[WHAT NEEDS TO BE DONE]
Begin with the line containing "ATOM 100 O O" and end with the last line of the data below; return those lines exactly, and only those.

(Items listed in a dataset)
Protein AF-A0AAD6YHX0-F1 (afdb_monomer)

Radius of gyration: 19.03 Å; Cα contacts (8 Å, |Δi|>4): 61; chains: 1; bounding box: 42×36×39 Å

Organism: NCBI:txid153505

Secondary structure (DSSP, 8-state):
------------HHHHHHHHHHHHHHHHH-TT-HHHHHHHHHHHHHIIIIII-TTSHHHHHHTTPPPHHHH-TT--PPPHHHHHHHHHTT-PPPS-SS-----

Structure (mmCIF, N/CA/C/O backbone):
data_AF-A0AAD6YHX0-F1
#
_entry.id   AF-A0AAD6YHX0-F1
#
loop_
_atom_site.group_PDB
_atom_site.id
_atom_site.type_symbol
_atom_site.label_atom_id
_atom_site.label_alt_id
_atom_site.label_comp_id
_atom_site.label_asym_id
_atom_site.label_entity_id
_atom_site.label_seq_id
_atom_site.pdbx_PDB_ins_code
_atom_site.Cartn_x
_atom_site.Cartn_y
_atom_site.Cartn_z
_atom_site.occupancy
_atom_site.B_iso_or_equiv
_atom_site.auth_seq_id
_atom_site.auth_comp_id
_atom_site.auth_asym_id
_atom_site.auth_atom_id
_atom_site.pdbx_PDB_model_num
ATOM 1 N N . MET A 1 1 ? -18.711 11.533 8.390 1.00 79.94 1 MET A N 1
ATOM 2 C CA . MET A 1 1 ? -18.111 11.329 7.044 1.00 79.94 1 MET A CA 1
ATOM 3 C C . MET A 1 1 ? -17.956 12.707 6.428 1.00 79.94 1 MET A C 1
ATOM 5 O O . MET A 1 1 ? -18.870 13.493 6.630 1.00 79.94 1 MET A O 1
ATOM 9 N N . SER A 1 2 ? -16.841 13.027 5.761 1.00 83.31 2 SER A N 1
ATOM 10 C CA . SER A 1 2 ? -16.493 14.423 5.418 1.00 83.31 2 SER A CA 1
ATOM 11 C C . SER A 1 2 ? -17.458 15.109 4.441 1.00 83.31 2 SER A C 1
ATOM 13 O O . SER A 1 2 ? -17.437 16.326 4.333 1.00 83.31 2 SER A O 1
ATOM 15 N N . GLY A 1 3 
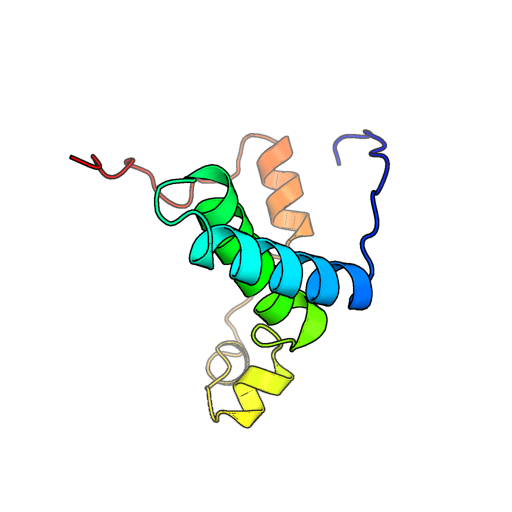? -18.313 14.356 3.738 1.00 86.75 3 GLY A N 1
ATOM 16 C CA . GLY A 1 3 ? -19.217 14.900 2.715 1.00 86.75 3 GLY A CA 1
ATOM 17 C C . GLY A 1 3 ? -18.517 15.232 1.391 1.00 86.75 3 GLY A C 1
ATOM 18 O O . GLY A 1 3 ? -19.180 15.557 0.412 1.00 86.75 3 GLY A O 1
ATOM 19 N N . GLU A 1 4 ? -17.191 15.106 1.338 1.00 89.38 4 GLU A N 1
ATOM 20 C CA . GLU A 1 4 ? -16.387 15.343 0.143 1.00 89.38 4 GLU A CA 1
ATOM 21 C C . GLU A 1 4 ? -16.556 14.215 -0.878 1.00 89.38 4 GLU A C 1
ATOM 23 O O . GLU A 1 4 ? -16.645 13.032 -0.536 1.00 89.38 4 GLU A O 1
ATOM 28 N N . THR A 1 5 ? -16.532 14.584 -2.157 1.00 91.25 5 THR A N 1
ATOM 29 C CA . THR A 1 5 ? -16.448 13.634 -3.269 1.00 91.25 5 THR A CA 1
ATOM 30 C C . THR A 1 5 ? -15.055 13.713 -3.875 1.00 91.25 5 THR A C 1
ATOM 32 O O . THR A 1 5 ? -14.638 14.772 -4.336 1.00 91.25 5 THR A O 1
ATOM 35 N N . ILE A 1 6 ? -14.334 12.592 -3.880 1.00 87.44 6 ILE A N 1
ATOM 36 C CA . ILE A 1 6 ? -12.963 12.512 -4.395 1.00 87.44 6 ILE A CA 1
ATOM 37 C C . ILE A 1 6 ? -12.973 11.734 -5.710 1.00 87.44 6 ILE A C 1
ATOM 39 O O . ILE A 1 6 ? -13.461 10.601 -5.764 1.00 87.44 6 ILE A O 1
ATOM 43 N N . ALA A 1 7 ? -12.407 12.329 -6.763 1.00 94.44 7 ALA A N 1
ATOM 44 C CA . ALA A 1 7 ? -12.183 11.640 -8.028 1.00 94.44 7 ALA A CA 1
ATOM 45 C C . ALA A 1 7 ? -11.203 10.474 -7.820 1.00 94.44 7 ALA A C 1
ATOM 47 O O . ALA A 1 7 ? -10.108 10.650 -7.282 1.00 94.44 7 ALA A O 1
ATOM 48 N N . ARG A 1 8 ? -11.603 9.267 -8.228 1.00 92.12 8 ARG A N 1
ATOM 49 C CA . ARG A 1 8 ? -10.769 8.069 -8.094 1.00 92.12 8 ARG A CA 1
ATOM 50 C C . ARG A 1 8 ? -9.943 7.865 -9.355 1.00 92.12 8 ARG A C 1
ATOM 52 O O . ARG A 1 8 ? -10.505 7.646 -10.423 1.00 92.12 8 ARG A O 1
ATOM 59 N N . ASN A 1 9 ? -8.625 7.860 -9.194 1.00 92.00 9 ASN A N 1
ATOM 60 C CA . ASN A 1 9 ? -7.699 7.431 -10.234 1.00 92.00 9 ASN A CA 1
ATOM 61 C C . ASN A 1 9 ? -7.395 5.948 -10.036 1.00 92.00 9 ASN A C 1
ATOM 63 O O . ASN A 1 9 ? -6.753 5.564 -9.058 1.00 92.00 9 ASN A O 1
ATOM 67 N N . TYR A 1 10 ? -7.890 5.123 -10.951 1.00 94.12 10 TYR A N 1
ATOM 68 C CA . TYR A 1 10 ? -7.617 3.693 -10.964 1.00 94.12 10 TYR A CA 1
ATOM 69 C C . TYR A 1 10 ? -6.363 3.411 -11.791 1.00 94.12 10 TYR A C 1
ATOM 71 O O . TYR A 1 10 ? -6.157 4.019 -12.838 1.00 94.12 10 TYR A O 1
ATOM 79 N N . VAL A 1 11 ? -5.540 2.484 -11.309 1.00 94.94 11 VAL A N 1
ATOM 80 C CA . VAL A 1 11 ? -4.332 2.003 -11.987 1.00 94.94 11 VAL A CA 1
ATOM 81 C C . VAL A 1 11 ? -4.483 0.498 -12.149 1.00 94.94 11 VAL A C 1
ATOM 83 O O . VAL A 1 11 ? -4.856 -0.179 -11.187 1.00 94.94 11 VAL A O 1
ATOM 86 N N . SER A 1 12 ? -4.242 -0.022 -13.352 1.00 97.31 12 SER A N 1
ATOM 87 C CA . SER A 1 12 ? -4.345 -1.460 -13.596 1.00 97.31 12 SER A CA 1
ATOM 88 C C . SER A 1 12 ? -3.133 -2.216 -13.035 1.00 97.31 12 SER A C 1
ATOM 90 O O . SER A 1 12 ? -2.071 -1.639 -12.789 1.00 97.31 12 SER A O 1
ATOM 92 N N . GLY A 1 13 ? -3.275 -3.531 -12.838 1.00 97.19 13 GLY A N 1
ATOM 93 C CA . GLY A 1 13 ? -2.143 -4.383 -12.462 1.00 97.19 13 GLY A CA 1
ATOM 94 C C . GLY A 1 13 ? -1.028 -4.358 -13.513 1.00 97.19 13 GLY A C 1
ATOM 95 O O . GLY A 1 13 ? 0.147 -4.266 -13.157 1.00 97.19 13 GLY A O 1
ATOM 96 N N . ASP A 1 14 ? -1.397 -4.340 -14.795 1.00 98.19 14 ASP A N 1
ATOM 97 C CA . ASP A 1 14 ? -0.452 -4.284 -15.913 1.00 98.19 14 ASP A CA 1
ATOM 98 C C . ASP A 1 14 ? 0.328 -2.965 -15.934 1.00 98.19 14 ASP A C 1
ATOM 100 O O . ASP A 1 14 ? 1.545 -2.973 -16.128 1.00 98.19 14 ASP A O 1
ATOM 104 N N . ASP A 1 15 ? -0.327 -1.839 -15.629 1.00 98.25 15 ASP A N 1
ATOM 105 C CA . ASP A 1 15 ? 0.347 -0.540 -15.505 1.00 98.25 15 ASP A CA 1
ATOM 106 C C . ASP A 1 15 ? 1.378 -0.545 -14.370 1.00 98.25 15 ASP A C 1
ATOM 108 O O . ASP A 1 15 ? 2.468 0.015 -14.513 1.00 98.25 15 ASP A O 1
ATOM 112 N N . ILE A 1 16 ? 1.071 -1.204 -13.244 1.00 98.06 16 ILE A N 1
ATOM 113 C CA . ILE A 1 16 ? 2.014 -1.359 -12.126 1.00 98.06 16 ILE A CA 1
ATOM 114 C C . ILE A 1 16 ? 3.227 -2.187 -12.568 1.00 98.06 16 ILE A C 1
ATOM 116 O O . ILE A 1 16 ? 4.366 -1.796 -12.295 1.00 98.06 16 ILE A O 1
ATOM 120 N N . VAL A 1 17 ? 3.007 -3.301 -13.275 1.00 98.50 17 VAL A N 1
ATOM 121 C CA . VAL A 1 17 ? 4.083 -4.161 -13.797 1.00 98.50 17 VAL A CA 1
ATOM 122 C C . VAL A 1 17 ? 4.957 -3.402 -14.801 1.00 98.50 17 VAL A C 1
ATOM 124 O O . VAL A 1 17 ? 6.187 -3.442 -14.703 1.00 98.50 17 VAL A O 1
ATOM 127 N N . ALA A 1 18 ? 4.345 -2.656 -15.721 1.00 98.50 18 ALA A N 1
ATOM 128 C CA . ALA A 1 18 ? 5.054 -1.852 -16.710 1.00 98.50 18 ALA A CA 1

[TASK OUTPUT]
ATOM 100 O O . ASP A 1 14 ? 1.545 -2.973 -16.128 1.00 98.19 14 ASP A O 1
ATOM 104 N N . ASP A 1 15 ? -0.327 -1.839 -15.629 1.00 98.25 15 ASP A N 1
ATOM 105 C CA . ASP A 1 15 ? 0.347 -0.540 -15.505 1.00 98.25 15 ASP A CA 1
ATOM 106 C C . ASP A 1 15 ? 1.378 -0.545 -14.370 1.00 98.25 15 ASP A C 1
ATOM 108 O O . ASP A 1 15 ? 2.468 0.015 -14.513 1.00 98.25 15 ASP A O 1
ATOM 112 N N . ILE A 1 16 ? 1.071 -1.204 -13.244 1.00 98.06 16 ILE A N 1
ATOM 113 C CA . ILE A 1 16 ? 2.014 -1.359 -12.126 1.00 98.06 16 ILE A CA 1
ATOM 114 C C . ILE A 1 16 ? 3.227 -2.187 -12.568 1.00 98.06 16 ILE A C 1
ATOM 116 O O . ILE A 1 16 ? 4.366 -1.796 -12.295 1.00 98.06 16 ILE A O 1
ATOM 120 N N . VAL A 1 17 ? 3.007 -3.301 -13.275 1.00 98.50 17 VAL A N 1
ATOM 121 C CA . VAL A 1 17 ? 4.083 -4.161 -13.797 1.00 98.50 17 VAL A CA 1
ATOM 122 C C . VAL A 1 17 ? 4.957 -3.402 -14.801 1.00 98.50 17 VAL A C 1
ATOM 124 O O . VAL A 1 17 ? 6.187 -3.442 -14.703 1.00 98.50 17 VAL A O 1
ATOM 127 N N . ALA A 1 18 ? 4.345 -2.656 -15.721 1.00 98.50 18 ALA A N 1
ATOM 128 C CA . ALA A 1 18 ? 5.054 -1.852 -16.710 1.00 98.50 18 ALA A CA 1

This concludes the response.